● **Data**:

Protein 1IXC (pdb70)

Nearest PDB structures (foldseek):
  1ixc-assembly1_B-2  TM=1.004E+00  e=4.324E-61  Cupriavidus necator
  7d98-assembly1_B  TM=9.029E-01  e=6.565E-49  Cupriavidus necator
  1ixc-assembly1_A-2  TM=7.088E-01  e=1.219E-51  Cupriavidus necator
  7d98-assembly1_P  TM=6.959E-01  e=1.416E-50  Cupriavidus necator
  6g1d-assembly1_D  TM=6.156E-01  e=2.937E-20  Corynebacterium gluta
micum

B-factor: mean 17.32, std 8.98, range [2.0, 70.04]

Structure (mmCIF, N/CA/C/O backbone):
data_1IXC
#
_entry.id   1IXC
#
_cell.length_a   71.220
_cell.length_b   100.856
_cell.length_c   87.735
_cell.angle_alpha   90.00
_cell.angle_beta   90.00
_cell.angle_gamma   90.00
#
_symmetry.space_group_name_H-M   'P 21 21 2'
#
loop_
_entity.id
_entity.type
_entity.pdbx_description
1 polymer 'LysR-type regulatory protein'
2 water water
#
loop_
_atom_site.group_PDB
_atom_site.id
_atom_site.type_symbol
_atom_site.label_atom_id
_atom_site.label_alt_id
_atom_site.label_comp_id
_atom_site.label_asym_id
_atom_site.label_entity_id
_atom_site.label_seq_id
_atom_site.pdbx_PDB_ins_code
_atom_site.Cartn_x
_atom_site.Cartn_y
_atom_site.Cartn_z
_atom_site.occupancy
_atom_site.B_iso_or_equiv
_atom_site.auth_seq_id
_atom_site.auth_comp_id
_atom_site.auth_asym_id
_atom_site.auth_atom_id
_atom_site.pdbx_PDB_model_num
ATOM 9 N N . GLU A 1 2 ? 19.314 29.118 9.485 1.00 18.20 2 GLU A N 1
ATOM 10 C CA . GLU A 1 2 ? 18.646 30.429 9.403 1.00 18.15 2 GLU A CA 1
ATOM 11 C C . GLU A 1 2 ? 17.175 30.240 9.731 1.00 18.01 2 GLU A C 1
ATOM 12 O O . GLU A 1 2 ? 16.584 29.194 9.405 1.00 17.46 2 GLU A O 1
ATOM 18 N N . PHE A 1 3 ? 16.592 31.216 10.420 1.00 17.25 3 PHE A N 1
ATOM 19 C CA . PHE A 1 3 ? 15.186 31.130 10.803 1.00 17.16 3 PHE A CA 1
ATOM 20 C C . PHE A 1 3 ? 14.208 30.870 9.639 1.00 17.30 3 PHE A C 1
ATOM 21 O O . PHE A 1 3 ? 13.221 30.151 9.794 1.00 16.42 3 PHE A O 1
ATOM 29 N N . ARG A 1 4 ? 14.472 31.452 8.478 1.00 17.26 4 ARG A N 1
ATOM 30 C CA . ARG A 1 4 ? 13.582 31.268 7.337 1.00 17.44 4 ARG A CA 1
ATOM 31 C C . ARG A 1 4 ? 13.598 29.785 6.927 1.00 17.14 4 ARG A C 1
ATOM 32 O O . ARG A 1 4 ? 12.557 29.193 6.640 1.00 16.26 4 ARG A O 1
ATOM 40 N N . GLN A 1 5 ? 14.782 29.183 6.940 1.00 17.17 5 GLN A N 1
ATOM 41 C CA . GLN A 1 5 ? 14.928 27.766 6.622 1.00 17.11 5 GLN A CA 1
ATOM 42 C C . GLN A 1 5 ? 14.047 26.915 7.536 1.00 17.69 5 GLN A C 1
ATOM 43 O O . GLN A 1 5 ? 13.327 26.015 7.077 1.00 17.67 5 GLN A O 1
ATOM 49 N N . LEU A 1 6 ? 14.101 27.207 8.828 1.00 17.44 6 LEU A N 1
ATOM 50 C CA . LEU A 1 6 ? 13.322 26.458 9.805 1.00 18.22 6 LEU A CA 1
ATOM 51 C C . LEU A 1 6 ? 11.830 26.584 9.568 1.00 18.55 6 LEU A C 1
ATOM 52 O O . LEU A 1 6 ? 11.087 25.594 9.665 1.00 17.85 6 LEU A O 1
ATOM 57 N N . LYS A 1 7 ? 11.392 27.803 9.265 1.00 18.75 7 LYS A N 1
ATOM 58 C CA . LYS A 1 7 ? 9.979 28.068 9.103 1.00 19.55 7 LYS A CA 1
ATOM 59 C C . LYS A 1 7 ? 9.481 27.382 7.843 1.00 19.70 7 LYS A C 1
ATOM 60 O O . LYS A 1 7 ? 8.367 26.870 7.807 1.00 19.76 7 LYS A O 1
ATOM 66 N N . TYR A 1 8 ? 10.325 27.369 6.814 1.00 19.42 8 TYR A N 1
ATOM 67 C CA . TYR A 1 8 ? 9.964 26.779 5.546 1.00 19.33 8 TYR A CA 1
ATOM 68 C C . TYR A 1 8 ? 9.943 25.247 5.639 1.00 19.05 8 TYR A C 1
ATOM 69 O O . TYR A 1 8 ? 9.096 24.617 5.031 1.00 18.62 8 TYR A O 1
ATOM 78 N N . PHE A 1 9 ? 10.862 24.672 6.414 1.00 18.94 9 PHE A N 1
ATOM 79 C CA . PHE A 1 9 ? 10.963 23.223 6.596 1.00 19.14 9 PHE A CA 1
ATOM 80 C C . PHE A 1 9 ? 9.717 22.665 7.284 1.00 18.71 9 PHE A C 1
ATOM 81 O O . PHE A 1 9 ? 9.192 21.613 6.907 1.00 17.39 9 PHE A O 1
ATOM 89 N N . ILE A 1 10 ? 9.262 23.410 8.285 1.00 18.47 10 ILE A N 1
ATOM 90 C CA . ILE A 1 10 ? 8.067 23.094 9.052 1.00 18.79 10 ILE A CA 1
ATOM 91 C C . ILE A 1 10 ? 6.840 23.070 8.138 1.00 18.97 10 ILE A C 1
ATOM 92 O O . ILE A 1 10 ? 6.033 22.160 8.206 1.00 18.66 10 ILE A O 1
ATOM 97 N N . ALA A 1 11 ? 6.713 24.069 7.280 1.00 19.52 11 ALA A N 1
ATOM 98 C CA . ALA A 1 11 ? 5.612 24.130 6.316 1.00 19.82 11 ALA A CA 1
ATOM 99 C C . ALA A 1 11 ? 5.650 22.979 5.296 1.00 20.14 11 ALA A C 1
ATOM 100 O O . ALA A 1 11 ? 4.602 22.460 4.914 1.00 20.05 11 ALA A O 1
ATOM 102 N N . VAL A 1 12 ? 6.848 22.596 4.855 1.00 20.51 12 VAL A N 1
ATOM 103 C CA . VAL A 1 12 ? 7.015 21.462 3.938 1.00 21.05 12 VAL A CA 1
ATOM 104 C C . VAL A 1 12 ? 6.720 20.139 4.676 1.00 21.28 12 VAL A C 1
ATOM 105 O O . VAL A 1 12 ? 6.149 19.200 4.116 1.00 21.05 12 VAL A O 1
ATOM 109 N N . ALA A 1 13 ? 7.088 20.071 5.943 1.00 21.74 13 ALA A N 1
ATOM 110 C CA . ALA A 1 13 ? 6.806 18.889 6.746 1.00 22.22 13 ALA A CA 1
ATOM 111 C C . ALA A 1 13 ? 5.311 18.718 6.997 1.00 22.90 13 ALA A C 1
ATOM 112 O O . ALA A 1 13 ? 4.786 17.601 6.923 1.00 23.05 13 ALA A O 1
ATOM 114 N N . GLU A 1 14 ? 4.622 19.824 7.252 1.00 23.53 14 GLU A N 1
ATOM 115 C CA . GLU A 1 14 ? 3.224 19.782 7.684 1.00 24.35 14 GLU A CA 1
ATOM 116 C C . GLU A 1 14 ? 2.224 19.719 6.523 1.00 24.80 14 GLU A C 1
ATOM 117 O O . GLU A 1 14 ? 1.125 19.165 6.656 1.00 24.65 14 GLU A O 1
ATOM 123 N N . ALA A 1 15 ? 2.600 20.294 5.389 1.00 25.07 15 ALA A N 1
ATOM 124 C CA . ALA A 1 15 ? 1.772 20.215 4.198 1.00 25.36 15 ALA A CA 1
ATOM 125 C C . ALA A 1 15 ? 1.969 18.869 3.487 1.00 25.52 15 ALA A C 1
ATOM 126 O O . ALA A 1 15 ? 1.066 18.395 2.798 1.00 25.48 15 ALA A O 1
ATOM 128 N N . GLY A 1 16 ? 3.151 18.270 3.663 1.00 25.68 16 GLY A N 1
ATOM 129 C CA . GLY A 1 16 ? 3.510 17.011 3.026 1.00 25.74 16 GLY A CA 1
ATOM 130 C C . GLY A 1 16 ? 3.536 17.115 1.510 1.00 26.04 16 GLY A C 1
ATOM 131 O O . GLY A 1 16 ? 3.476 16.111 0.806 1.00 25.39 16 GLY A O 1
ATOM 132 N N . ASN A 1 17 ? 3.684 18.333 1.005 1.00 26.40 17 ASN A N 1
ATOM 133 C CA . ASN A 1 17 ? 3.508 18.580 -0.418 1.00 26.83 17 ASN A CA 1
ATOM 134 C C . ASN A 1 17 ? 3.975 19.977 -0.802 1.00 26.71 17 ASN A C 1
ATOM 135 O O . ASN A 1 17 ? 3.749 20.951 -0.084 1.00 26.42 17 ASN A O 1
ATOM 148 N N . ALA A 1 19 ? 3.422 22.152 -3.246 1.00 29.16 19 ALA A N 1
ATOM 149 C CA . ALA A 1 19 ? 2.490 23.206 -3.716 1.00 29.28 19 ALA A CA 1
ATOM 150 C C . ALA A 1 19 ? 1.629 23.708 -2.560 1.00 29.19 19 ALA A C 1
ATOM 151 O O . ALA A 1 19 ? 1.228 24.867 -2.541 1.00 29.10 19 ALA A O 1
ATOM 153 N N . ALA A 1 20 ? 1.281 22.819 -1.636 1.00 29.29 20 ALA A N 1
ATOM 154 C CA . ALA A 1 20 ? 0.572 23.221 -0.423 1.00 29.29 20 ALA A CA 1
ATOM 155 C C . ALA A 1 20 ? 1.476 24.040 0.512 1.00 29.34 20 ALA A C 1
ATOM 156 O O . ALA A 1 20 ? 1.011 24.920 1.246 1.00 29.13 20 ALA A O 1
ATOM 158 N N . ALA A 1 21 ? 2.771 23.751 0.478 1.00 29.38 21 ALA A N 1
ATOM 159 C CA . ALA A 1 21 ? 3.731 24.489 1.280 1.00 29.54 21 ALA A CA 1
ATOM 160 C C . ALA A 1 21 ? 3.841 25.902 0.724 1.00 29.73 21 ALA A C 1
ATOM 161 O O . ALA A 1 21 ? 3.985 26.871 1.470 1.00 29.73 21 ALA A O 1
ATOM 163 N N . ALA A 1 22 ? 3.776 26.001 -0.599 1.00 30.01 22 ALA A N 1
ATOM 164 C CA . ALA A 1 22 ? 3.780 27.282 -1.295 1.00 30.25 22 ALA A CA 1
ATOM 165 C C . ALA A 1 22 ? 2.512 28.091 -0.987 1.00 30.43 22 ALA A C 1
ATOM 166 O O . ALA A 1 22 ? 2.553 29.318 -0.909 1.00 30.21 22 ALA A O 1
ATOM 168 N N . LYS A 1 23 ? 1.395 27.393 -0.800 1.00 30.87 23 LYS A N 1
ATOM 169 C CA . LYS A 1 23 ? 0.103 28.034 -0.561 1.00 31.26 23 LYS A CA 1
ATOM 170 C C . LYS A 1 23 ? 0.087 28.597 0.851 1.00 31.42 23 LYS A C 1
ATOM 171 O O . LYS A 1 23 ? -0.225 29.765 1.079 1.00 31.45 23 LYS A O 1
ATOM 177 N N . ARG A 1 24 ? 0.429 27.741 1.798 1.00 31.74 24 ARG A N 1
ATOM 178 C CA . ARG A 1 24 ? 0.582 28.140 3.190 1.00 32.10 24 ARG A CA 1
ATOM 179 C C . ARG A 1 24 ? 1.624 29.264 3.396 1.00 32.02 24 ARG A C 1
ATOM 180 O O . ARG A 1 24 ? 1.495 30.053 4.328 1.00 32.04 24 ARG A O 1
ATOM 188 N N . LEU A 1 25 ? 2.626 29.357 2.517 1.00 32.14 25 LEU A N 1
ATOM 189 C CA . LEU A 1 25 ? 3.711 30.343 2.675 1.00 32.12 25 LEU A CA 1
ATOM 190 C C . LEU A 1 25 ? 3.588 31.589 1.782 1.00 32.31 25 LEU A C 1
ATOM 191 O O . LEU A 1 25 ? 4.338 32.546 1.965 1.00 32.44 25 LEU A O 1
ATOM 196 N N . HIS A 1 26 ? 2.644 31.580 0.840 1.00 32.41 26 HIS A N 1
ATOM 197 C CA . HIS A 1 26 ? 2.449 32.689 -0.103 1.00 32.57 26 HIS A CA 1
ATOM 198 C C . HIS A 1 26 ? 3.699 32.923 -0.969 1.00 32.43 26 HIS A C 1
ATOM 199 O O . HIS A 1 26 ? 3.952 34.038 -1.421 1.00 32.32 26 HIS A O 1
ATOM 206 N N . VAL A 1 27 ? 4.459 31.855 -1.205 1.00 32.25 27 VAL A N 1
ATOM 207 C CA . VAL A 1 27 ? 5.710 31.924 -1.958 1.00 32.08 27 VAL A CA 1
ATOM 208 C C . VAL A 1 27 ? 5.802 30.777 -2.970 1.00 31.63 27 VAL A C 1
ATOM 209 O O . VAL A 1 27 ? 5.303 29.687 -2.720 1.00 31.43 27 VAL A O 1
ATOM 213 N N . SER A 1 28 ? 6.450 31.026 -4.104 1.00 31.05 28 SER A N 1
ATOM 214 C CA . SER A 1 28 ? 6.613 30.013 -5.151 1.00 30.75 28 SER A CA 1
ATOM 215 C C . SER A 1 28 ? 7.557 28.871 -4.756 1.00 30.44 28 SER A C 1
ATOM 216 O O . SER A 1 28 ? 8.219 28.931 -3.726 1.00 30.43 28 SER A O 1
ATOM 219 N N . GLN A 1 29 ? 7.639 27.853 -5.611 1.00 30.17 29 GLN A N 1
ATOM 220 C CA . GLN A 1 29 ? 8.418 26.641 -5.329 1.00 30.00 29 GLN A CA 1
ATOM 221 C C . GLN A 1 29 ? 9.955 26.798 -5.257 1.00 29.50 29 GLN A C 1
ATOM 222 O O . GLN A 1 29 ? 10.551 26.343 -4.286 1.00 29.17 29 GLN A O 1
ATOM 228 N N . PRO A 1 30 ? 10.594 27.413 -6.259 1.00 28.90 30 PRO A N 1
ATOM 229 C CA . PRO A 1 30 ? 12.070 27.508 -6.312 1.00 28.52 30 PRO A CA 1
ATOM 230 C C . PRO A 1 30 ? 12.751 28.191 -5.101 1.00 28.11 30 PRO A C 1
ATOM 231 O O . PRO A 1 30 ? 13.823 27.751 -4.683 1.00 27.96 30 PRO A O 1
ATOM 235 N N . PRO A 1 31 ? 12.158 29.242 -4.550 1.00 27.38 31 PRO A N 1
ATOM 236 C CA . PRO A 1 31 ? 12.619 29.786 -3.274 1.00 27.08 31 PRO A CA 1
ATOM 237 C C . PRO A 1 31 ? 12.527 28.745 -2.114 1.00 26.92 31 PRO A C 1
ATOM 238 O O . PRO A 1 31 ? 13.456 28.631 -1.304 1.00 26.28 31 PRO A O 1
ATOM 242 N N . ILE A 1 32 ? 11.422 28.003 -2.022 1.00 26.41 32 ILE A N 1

● **Directions**: What you give back should be exactly the lines of the data above from the line with "ATOM 105 O O" through the line with "ATOM 115 C CA", both of those included, and nothing more.

● **Response for this exercise**:
ATOM 105 O O . VAL A 1 12 ? 6.149 19.200 4.116 1.00 21.05 12 VAL A O 1
ATOM 109 N N . ALA A 1 13 ? 7.088 20.071 5.943 1.00 21.74 13 ALA A N 1
ATOM 110 C CA . ALA A 1 13 ? 6.806 18.889 6.746 1.00 22.22 13 ALA A CA 1
ATOM 111 C C . ALA A 1 13 ? 5.311 18.718 6.997 1.00 22.90 13 ALA A C 1
ATOM 112 O O . ALA A 1 13 ? 4.786 17.601 6.923 1.00 23.05 13 ALA A O 1
ATOM 114 N N . GLU A 1 14 ? 4.622 19.824 7.252 1.00 23.53 14 GLU A N 1
ATOM 115 C CA . GLU A 1 14 ? 3.224 19.782 7.684 1.00 24.35 14 GLU A CA 1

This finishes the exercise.